None of our greatly concerned White fellow citizens seemed to think the whole structure of American "democracy" needed to be restructured to avoid the tyranny of the majority (like the Shi'ites) over the minority (the Sunnis, etc.). And this was after centuries long demonstration of that tyranny.

What happened to the Black US Prime Minister(s)?

What happened to a government set up by its very structure to reflect and install representatives of every ethnic group according to their proportion of the population?

The US for sure have no moral ground to talk about democracy, let alone talk about exporting it.

You can't export something you don't have at home.
But, then again, that is obviously what they intend...
To export their White Supremacy dominance with their US Model (and all they've learned as they've perfected dominance here) around the world when and were they can.

Make no mistake about it. Only stupid people believe what a proven liar says in literal terms.

 
At 1:18 PM, Blogger Noah TA said...

I have never heard so many white folks bring upon the US history of oppression and the years of struggle that the nation (blacks) had to endure to reach the point we are now. What they are tying to do is prep the people, American and Iraqis, to not expect much from this for a long time. They just want to people to see the election as a victory in and of itself.. That way, the administration can claim responsibility for that success and any and all subsequent failures, will be the fault of the Iraqis.

One of Ironies here is that many people From Africa and other parts of the world used to go to Iraq for work, under the old Saddam regime. The per capital income, middle class, schools and other things were markedly better under Saddam, than in Many Democracies around the world, particularly in Africa. When you are at the levels of abject poverty, your main concern is economic and not political. I think that many people would trade in their vote, for the ability to eat and feed their children every day. In truth, the biggest dictator and oppressor in this world is POVERTY. No one is invading poor nations with capital investments, like they are willing to invade nations that are non democratic missiles and tanks. Its all BS in my opinion. Just a pretext to get at resources.

 
At 9:14 AM, Blogger bombsoverbaghdad said...

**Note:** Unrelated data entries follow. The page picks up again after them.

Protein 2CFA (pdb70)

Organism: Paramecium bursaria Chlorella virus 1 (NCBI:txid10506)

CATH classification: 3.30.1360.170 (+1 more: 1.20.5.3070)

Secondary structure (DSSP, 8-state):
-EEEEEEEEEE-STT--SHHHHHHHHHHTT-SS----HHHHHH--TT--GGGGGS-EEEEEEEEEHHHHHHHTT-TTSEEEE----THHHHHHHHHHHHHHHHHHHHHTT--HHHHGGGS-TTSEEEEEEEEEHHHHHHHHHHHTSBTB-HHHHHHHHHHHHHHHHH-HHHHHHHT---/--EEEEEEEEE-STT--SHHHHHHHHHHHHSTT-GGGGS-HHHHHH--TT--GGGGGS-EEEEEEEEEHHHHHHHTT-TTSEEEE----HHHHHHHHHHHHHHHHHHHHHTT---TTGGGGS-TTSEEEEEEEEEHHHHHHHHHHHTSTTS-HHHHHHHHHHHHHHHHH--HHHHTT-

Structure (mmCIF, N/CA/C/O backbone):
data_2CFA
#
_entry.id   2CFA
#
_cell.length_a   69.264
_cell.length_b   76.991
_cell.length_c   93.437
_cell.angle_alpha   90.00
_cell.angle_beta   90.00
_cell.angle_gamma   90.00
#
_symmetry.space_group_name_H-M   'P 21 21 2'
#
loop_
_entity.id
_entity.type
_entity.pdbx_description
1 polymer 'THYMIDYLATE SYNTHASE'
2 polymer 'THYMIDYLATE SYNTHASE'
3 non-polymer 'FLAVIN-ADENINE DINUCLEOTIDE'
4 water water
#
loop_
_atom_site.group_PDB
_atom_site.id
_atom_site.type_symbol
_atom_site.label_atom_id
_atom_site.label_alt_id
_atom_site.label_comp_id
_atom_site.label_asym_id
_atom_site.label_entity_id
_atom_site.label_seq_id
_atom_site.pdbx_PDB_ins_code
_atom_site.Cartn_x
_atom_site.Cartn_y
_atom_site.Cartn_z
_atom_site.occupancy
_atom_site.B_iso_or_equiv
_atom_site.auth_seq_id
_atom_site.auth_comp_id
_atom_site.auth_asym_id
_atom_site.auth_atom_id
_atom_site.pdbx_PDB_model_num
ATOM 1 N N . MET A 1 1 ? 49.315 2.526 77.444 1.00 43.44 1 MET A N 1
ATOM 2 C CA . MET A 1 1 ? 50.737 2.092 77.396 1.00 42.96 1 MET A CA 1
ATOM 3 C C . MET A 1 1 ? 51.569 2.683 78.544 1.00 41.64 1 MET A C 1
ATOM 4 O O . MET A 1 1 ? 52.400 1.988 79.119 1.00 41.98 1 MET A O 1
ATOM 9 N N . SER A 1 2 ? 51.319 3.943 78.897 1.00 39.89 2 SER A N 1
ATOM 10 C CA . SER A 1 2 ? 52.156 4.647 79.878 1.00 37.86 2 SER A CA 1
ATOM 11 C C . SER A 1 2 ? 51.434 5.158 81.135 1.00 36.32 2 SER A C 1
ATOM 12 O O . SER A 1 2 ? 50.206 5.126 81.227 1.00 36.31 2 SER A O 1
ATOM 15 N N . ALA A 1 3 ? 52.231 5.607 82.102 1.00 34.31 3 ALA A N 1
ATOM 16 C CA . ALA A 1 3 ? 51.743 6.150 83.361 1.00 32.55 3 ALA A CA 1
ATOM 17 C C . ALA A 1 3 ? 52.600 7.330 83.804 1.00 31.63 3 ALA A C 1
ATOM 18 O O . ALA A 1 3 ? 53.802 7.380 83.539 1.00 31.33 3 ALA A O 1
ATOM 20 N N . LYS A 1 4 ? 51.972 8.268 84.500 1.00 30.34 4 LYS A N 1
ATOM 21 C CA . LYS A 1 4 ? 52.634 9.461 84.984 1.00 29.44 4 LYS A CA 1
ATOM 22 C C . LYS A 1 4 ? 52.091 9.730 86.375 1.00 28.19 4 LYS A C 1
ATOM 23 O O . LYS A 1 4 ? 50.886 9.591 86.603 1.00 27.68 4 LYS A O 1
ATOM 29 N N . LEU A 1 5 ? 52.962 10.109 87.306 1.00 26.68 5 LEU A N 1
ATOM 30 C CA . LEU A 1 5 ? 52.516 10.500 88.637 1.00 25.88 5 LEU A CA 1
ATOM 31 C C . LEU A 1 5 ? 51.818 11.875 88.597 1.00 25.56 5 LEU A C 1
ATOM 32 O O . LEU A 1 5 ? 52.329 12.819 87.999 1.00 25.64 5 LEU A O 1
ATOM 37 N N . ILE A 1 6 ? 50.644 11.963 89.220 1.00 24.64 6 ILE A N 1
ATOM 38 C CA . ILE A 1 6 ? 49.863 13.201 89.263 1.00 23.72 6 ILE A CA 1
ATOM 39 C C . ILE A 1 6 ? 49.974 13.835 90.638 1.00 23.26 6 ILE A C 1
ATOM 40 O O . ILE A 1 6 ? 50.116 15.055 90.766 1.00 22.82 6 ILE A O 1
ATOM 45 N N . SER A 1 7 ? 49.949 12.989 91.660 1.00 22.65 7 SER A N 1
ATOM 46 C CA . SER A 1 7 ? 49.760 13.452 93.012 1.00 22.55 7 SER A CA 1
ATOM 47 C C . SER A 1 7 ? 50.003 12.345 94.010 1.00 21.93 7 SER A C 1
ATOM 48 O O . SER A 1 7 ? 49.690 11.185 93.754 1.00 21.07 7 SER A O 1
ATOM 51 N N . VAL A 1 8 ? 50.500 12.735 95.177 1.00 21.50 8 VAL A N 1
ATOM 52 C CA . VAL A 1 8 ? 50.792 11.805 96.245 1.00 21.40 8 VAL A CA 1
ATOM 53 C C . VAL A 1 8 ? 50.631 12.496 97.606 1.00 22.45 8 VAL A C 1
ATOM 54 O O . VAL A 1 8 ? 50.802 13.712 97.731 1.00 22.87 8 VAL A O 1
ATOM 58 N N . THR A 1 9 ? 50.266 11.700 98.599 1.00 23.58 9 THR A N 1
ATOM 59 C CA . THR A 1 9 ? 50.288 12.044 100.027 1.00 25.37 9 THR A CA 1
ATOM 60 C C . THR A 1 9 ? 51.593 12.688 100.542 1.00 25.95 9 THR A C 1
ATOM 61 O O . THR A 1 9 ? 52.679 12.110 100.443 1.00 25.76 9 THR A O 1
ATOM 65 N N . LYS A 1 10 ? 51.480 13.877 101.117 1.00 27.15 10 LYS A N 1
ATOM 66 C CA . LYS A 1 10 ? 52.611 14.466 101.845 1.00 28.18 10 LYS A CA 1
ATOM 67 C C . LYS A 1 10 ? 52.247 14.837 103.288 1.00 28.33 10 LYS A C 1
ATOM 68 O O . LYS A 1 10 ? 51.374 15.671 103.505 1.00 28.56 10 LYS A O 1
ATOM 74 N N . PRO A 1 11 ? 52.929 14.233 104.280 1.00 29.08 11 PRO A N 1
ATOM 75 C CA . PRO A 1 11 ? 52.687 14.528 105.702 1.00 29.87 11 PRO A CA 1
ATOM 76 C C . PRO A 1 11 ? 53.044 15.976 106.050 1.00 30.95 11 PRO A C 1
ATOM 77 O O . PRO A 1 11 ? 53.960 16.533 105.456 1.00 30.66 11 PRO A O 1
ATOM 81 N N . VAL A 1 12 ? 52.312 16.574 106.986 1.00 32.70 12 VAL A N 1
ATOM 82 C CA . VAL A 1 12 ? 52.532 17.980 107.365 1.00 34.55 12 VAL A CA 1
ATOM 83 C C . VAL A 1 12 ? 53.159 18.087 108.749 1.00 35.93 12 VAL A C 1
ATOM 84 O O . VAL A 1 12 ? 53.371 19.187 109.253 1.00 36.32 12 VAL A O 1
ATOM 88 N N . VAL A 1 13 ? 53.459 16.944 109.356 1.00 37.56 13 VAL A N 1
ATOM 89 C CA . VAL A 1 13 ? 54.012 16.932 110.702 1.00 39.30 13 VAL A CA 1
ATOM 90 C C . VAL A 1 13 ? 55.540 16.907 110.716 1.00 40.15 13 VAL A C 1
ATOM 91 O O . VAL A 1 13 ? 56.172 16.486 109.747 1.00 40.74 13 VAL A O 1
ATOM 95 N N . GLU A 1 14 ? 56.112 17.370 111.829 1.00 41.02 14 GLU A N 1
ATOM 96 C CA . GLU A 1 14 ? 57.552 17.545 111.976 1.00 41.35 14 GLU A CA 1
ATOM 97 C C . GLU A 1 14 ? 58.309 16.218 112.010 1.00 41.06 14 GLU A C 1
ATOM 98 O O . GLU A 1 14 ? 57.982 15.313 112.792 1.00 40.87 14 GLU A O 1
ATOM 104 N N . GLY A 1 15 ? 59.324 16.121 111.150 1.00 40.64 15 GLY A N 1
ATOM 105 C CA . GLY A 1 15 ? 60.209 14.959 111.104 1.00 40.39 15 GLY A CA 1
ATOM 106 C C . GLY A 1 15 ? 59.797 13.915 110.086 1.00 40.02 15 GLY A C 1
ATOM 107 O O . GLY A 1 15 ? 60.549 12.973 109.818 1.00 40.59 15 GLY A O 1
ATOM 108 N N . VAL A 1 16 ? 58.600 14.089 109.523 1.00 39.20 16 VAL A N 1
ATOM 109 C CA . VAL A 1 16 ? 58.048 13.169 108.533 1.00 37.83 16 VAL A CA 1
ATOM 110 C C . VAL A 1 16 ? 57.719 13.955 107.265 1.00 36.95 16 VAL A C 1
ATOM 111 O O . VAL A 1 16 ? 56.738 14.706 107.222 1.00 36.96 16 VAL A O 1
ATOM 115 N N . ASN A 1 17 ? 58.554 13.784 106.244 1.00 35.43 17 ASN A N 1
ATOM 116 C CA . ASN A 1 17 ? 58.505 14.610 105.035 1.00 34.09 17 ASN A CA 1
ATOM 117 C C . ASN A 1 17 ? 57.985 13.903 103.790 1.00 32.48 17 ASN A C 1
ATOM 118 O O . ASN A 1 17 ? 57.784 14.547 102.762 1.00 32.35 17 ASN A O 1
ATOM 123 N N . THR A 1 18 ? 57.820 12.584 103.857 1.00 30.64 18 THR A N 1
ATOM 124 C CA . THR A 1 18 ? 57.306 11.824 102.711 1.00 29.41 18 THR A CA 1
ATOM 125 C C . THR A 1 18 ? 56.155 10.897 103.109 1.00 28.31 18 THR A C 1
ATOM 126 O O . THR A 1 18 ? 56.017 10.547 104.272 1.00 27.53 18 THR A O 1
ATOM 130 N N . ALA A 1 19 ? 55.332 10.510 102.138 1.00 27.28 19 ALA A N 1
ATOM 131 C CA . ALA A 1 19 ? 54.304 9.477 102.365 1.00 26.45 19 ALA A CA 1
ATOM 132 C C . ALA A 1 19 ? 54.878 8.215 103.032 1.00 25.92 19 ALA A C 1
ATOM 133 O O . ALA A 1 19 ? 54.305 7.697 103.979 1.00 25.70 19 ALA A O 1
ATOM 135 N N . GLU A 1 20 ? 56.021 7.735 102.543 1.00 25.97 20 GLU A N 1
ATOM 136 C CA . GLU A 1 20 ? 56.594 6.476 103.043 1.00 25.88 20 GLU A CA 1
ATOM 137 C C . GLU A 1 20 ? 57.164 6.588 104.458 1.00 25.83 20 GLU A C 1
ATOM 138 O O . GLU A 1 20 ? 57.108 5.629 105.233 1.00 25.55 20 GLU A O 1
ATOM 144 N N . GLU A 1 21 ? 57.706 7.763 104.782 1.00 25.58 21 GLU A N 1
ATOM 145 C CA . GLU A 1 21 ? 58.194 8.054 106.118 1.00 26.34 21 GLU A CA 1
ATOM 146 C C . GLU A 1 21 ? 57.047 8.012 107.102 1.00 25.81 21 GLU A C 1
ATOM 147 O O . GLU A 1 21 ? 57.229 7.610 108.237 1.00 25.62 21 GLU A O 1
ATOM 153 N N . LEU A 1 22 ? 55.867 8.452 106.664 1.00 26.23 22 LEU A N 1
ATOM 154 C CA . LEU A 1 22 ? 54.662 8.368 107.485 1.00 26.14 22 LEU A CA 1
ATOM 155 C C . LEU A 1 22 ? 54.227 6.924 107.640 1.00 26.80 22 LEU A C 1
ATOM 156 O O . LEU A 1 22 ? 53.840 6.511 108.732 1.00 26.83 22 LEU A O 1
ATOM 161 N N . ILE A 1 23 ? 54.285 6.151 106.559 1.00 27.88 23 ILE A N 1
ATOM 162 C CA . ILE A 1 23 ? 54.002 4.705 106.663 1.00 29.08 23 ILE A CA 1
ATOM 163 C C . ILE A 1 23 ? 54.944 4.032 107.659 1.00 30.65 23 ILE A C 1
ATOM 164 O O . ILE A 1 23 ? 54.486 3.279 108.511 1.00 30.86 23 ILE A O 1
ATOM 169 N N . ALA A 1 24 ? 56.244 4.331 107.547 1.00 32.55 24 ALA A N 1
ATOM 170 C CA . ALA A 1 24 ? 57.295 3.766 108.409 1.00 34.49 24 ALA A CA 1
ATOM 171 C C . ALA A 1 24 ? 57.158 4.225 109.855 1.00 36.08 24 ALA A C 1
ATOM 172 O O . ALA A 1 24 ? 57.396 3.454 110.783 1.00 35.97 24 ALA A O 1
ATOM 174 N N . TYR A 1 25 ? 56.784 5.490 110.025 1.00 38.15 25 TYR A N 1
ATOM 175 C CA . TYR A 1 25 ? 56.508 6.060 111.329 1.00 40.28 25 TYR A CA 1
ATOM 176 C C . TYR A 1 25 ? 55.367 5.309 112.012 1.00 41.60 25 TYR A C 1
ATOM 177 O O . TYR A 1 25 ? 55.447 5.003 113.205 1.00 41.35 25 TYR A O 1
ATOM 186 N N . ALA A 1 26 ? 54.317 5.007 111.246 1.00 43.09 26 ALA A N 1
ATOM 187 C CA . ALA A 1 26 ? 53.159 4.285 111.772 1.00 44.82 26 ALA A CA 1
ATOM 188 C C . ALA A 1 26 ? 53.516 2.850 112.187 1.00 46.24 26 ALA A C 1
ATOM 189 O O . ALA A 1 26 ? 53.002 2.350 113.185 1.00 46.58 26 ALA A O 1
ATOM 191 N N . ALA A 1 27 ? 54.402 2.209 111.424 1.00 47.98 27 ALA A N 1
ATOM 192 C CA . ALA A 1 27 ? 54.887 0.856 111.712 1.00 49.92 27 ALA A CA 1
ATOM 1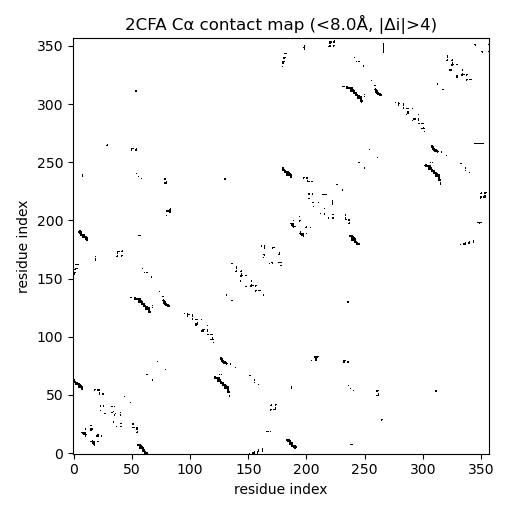93 C C . ALA A 1 27 ? 55.821 0.814 112.921 1.00 51.64 27 ALA A C 1
ATOM 194 O O . ALA A 1 27 ? 55.940 -0.223 113.586 1.00 51.64 27 ALA A O 1
ATOM 196 N N . ARG A 1 28 ? 56.496 1.937 113.179 1.00 53.58 28 ARG A N 1
ATOM 197 C CA . ARG A 1 28 ? 57.393 2.078 114.326 1.00 55.59 28 ARG A CA 1
ATOM 198 C C . ARG A 1 28 ? 56.643 2.229 115.653 1.00 57.23 28 ARG A C 1
ATOM 199 O O . ARG A 1 28 ? 56.896 1.478 116.589 1.00 57.29 28 ARG A O 1
ATOM 207 N N . VAL A 1 29 ? 55.718 3.182 115.736 1.00 59.54 29 VAL A N 1
ATOM 208 C CA . VAL A 1 29 ? 54.882 3.327 116.935 1.00 62.04 29 VAL A CA 1
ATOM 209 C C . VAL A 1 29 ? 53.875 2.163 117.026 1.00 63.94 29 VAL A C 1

Most of the pontificating enganged in by the media and political leaders relating to the Iraqi election is "lipstick on a pig" to me. If the policy if foul, adding a little bit of sugar to it won't make it sweet.
I have never seen America as self-righteous as it is right now. If you were from another planet and you listened to white people talk about this election compared with blacks voting, you'd think that they GAVE us the right to vote out of the goodness of their hearts. Wrong. We had to fight and die for it. I'm so tired of hearing all of this rhetoric about freedom, because these very same people are the ones cheering when we kill a whole bunch of people over there.